* [EXERCISE REQUIREMENTS]:
The line containing "IPR033856 Flavin-dependent tryptophan" marks the end: write out exactly every line from the first line of the data below through that line, and only those.

--- PROVIDED RECORDS Enclosed Below ---

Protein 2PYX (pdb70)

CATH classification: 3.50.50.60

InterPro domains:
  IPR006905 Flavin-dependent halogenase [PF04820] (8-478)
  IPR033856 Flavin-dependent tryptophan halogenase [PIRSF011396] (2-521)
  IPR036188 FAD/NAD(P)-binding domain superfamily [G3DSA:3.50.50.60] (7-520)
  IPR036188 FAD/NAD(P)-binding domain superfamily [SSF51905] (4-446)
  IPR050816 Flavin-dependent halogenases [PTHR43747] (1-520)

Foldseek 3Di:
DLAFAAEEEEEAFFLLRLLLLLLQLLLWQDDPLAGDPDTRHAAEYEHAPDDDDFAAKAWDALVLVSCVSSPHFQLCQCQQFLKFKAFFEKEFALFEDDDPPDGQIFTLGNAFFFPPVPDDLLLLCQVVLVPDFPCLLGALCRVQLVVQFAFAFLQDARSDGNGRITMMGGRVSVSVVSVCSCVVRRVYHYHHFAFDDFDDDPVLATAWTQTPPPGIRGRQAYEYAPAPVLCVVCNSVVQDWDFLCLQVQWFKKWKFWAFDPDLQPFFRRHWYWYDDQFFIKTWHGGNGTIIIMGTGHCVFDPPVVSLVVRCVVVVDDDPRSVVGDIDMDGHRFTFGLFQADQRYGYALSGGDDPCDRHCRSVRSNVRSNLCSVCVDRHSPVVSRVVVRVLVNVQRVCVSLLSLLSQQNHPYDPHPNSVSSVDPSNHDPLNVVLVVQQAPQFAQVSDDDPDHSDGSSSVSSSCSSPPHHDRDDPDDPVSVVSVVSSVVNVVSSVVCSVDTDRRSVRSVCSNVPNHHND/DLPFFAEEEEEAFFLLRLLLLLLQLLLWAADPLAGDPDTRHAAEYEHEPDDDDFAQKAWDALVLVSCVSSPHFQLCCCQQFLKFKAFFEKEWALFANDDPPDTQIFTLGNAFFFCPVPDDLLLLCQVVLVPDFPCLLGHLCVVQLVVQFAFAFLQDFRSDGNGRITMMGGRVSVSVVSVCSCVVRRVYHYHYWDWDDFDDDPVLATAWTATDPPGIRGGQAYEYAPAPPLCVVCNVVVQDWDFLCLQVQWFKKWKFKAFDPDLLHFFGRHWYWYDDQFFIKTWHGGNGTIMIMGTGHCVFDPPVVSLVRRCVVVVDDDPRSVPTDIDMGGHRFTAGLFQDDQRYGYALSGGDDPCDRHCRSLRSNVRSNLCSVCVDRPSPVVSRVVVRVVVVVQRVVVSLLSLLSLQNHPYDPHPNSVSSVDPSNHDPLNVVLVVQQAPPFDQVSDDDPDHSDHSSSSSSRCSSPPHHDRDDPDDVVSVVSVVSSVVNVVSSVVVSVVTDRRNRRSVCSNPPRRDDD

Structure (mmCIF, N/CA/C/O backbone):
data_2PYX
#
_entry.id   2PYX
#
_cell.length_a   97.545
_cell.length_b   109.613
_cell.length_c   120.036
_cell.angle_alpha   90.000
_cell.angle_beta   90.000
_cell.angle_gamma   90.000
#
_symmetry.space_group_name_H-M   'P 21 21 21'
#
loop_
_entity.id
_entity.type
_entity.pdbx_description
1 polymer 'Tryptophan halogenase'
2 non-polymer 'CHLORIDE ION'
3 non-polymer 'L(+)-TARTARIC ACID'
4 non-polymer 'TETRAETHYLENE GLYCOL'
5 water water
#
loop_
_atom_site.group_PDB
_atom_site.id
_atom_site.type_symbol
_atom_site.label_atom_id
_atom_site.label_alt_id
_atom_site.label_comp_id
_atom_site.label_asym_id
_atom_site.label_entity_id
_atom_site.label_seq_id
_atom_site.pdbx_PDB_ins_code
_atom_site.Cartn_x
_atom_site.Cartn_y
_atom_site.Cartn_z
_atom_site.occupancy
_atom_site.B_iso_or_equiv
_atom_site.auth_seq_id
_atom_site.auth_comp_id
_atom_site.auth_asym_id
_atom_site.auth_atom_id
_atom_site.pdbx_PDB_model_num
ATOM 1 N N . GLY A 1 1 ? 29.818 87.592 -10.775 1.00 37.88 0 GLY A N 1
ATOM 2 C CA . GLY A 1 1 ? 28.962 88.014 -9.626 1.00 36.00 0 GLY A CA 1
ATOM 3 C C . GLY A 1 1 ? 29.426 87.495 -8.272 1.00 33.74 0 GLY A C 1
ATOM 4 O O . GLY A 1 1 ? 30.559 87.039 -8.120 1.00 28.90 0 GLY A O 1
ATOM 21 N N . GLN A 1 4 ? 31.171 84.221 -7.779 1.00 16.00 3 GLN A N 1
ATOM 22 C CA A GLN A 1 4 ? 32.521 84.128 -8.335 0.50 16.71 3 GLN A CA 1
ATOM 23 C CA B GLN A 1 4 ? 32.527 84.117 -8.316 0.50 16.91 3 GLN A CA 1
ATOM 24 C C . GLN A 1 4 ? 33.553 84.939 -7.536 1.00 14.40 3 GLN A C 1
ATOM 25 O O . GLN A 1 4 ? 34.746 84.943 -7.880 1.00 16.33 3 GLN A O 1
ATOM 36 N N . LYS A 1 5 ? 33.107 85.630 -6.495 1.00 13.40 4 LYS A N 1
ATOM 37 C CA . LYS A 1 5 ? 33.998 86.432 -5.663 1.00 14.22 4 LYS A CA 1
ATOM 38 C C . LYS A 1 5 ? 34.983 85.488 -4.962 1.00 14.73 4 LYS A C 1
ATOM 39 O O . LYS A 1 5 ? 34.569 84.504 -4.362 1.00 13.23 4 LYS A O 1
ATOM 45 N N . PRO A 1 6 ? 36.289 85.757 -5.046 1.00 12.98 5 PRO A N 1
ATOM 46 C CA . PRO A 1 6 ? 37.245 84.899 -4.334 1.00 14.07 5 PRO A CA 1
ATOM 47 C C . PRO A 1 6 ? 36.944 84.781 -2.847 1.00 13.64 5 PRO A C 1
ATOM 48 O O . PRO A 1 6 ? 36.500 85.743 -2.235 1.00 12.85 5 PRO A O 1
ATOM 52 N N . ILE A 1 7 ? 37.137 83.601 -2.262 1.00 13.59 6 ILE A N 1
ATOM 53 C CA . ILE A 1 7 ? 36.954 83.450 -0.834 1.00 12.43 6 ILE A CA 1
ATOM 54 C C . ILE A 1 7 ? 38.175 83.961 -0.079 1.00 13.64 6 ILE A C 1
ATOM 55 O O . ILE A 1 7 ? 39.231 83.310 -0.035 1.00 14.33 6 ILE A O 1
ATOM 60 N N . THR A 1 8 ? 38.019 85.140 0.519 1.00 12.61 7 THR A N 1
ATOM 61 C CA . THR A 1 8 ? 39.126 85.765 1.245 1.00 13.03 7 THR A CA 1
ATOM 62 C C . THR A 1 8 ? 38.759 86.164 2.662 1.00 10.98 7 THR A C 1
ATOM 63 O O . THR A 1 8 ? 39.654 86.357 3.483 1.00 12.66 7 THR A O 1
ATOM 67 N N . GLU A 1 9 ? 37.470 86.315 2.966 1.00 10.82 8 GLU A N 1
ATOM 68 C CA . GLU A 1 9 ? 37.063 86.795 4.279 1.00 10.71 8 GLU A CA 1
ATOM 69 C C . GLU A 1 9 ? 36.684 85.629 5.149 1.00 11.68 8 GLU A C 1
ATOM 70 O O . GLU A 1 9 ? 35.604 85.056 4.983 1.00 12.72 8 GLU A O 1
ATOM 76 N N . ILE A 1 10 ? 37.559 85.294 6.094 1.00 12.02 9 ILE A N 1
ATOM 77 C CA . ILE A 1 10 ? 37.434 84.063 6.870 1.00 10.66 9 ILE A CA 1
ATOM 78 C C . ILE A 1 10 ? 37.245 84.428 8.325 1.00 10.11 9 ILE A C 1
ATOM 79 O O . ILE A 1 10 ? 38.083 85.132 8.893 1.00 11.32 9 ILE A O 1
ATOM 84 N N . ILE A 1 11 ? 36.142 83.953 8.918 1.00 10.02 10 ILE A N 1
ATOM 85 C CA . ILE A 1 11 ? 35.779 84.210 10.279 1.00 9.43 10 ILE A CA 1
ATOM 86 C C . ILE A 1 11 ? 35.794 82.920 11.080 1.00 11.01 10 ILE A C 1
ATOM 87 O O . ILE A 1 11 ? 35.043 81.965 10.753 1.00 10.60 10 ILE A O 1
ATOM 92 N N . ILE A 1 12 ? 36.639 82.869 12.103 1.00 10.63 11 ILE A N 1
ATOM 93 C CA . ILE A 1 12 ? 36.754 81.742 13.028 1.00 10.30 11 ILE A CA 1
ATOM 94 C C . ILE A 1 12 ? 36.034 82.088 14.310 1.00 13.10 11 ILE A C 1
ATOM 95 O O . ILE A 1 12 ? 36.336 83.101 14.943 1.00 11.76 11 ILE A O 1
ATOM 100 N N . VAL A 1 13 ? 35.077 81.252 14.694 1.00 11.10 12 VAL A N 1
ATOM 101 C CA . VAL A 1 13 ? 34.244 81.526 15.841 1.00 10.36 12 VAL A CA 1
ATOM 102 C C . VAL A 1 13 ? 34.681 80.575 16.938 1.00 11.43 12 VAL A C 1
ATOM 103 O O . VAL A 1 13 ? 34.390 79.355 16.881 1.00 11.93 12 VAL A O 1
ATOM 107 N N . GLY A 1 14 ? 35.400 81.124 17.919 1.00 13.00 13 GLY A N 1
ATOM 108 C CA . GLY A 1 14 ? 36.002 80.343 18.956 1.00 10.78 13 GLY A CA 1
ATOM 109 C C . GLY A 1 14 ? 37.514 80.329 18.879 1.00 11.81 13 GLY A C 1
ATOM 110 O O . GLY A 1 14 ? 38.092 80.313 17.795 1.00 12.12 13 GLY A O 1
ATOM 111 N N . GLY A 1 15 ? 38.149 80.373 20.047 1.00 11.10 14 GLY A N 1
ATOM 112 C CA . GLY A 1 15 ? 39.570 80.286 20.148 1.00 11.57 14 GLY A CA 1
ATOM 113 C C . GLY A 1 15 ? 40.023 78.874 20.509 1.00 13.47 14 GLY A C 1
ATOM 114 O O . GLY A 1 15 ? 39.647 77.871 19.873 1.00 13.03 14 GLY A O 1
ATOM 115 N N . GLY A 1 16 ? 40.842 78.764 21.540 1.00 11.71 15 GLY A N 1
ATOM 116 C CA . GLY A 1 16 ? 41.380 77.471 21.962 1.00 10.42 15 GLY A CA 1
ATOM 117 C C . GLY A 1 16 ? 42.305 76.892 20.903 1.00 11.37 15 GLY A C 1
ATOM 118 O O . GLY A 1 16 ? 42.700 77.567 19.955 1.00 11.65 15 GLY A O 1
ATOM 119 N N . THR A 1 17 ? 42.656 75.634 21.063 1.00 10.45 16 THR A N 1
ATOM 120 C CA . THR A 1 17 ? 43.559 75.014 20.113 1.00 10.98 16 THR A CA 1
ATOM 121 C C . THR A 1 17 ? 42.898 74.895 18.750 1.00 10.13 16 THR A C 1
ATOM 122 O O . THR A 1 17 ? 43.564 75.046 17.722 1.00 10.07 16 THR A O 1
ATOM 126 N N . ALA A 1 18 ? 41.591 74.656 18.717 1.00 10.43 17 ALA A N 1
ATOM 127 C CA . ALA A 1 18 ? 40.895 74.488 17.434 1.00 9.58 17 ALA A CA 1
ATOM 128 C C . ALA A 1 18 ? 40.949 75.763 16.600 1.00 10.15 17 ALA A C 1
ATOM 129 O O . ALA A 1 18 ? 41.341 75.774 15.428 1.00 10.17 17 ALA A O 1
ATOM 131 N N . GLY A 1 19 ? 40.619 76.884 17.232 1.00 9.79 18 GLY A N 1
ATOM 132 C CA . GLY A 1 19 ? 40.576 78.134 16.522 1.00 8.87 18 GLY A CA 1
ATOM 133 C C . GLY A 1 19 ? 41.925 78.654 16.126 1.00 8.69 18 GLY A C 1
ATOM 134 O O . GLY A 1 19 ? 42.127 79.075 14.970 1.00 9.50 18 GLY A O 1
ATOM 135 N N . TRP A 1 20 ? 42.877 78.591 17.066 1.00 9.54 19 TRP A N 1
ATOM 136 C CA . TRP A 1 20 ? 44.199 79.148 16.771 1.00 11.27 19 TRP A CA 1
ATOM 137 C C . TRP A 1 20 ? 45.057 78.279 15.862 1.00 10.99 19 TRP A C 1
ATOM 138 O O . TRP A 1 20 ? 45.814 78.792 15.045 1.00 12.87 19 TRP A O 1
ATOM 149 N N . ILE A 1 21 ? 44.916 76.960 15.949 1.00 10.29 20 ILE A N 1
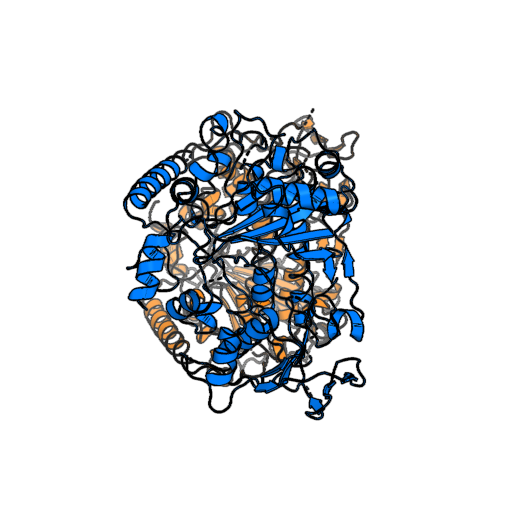ATOM 150 C CA . ILE A 1 21 ? 45.636 76.144 14.963 1.00 10.53 20 ILE A CA 1
ATOM 151 C C . ILE A 1 21 ? 45.095 76.436 13.564 1.00 9.28 20 ILE A C 1
ATOM 152 O O . ILE A 1 21 ? 45.854 76.529 12.591 1.00 10.75 20 ILE A O 1
ATOM 157 N N . THR A 1 22 ? 43.772 76.574 13.464 1.00 8.08 21 THR A N 1
ATOM 158 C CA . THR A 1 22 ? 43.162 76.894 12.179 1.00 9.43 21 THR A CA 1
ATOM 159 C C . THR A 1 22 ? 43.696 78.229 11.657 1.00 8.71 21 THR A C 1
ATOM 160 O O . THR A 1 22 ? 44.067 78.363 10.508 1.00 9.83 21 THR A O 1
ATOM 164 N N . ALA A 1 23 ? 43.652 79.262 12.496 1.00 10.64 22 ALA A N 1
ATOM 165 C CA . ALA A 1 23 ? 44.122 80.581 12.081 1.00 10.12 22 ALA A CA 1
ATOM 166 C C . ALA A 1 23 ? 45.557 80.532 11.584 1.00 7.51 22 ALA A C 1
ATOM 167 O O . ALA A 1 23 ? 45.895 81.083 10.541 1.00 10.49 22 ALA A O 1
ATOM 169 N N . GLY A 1 24 ? 46.413 79.844 12.334 1.00 9.54 23 GLY A N 1
ATOM 170 C CA . GLY A 1 24 ? 47.827 79.783 11.995 1.00 9.84 23 GLY A CA 1
ATOM 171 C C . GLY A 1 24 ? 48.113 79.048 10.713 1.00 10.03 23 GLY A C 1
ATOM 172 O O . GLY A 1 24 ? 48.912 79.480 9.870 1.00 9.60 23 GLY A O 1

--- End of Enclosed PROVIDED RECORDS ---

* [TASK SOLUTION]:
Protein 2PYX (pdb70)

CATH classification: 3.50.50.60

InterPro domains:
  IPR006905 Flavin-dependent halogenase [PF04820] (8-478)
  IPR033856 Flavin-dependent tryptophan halogenase [PIRSF011396] (2-521)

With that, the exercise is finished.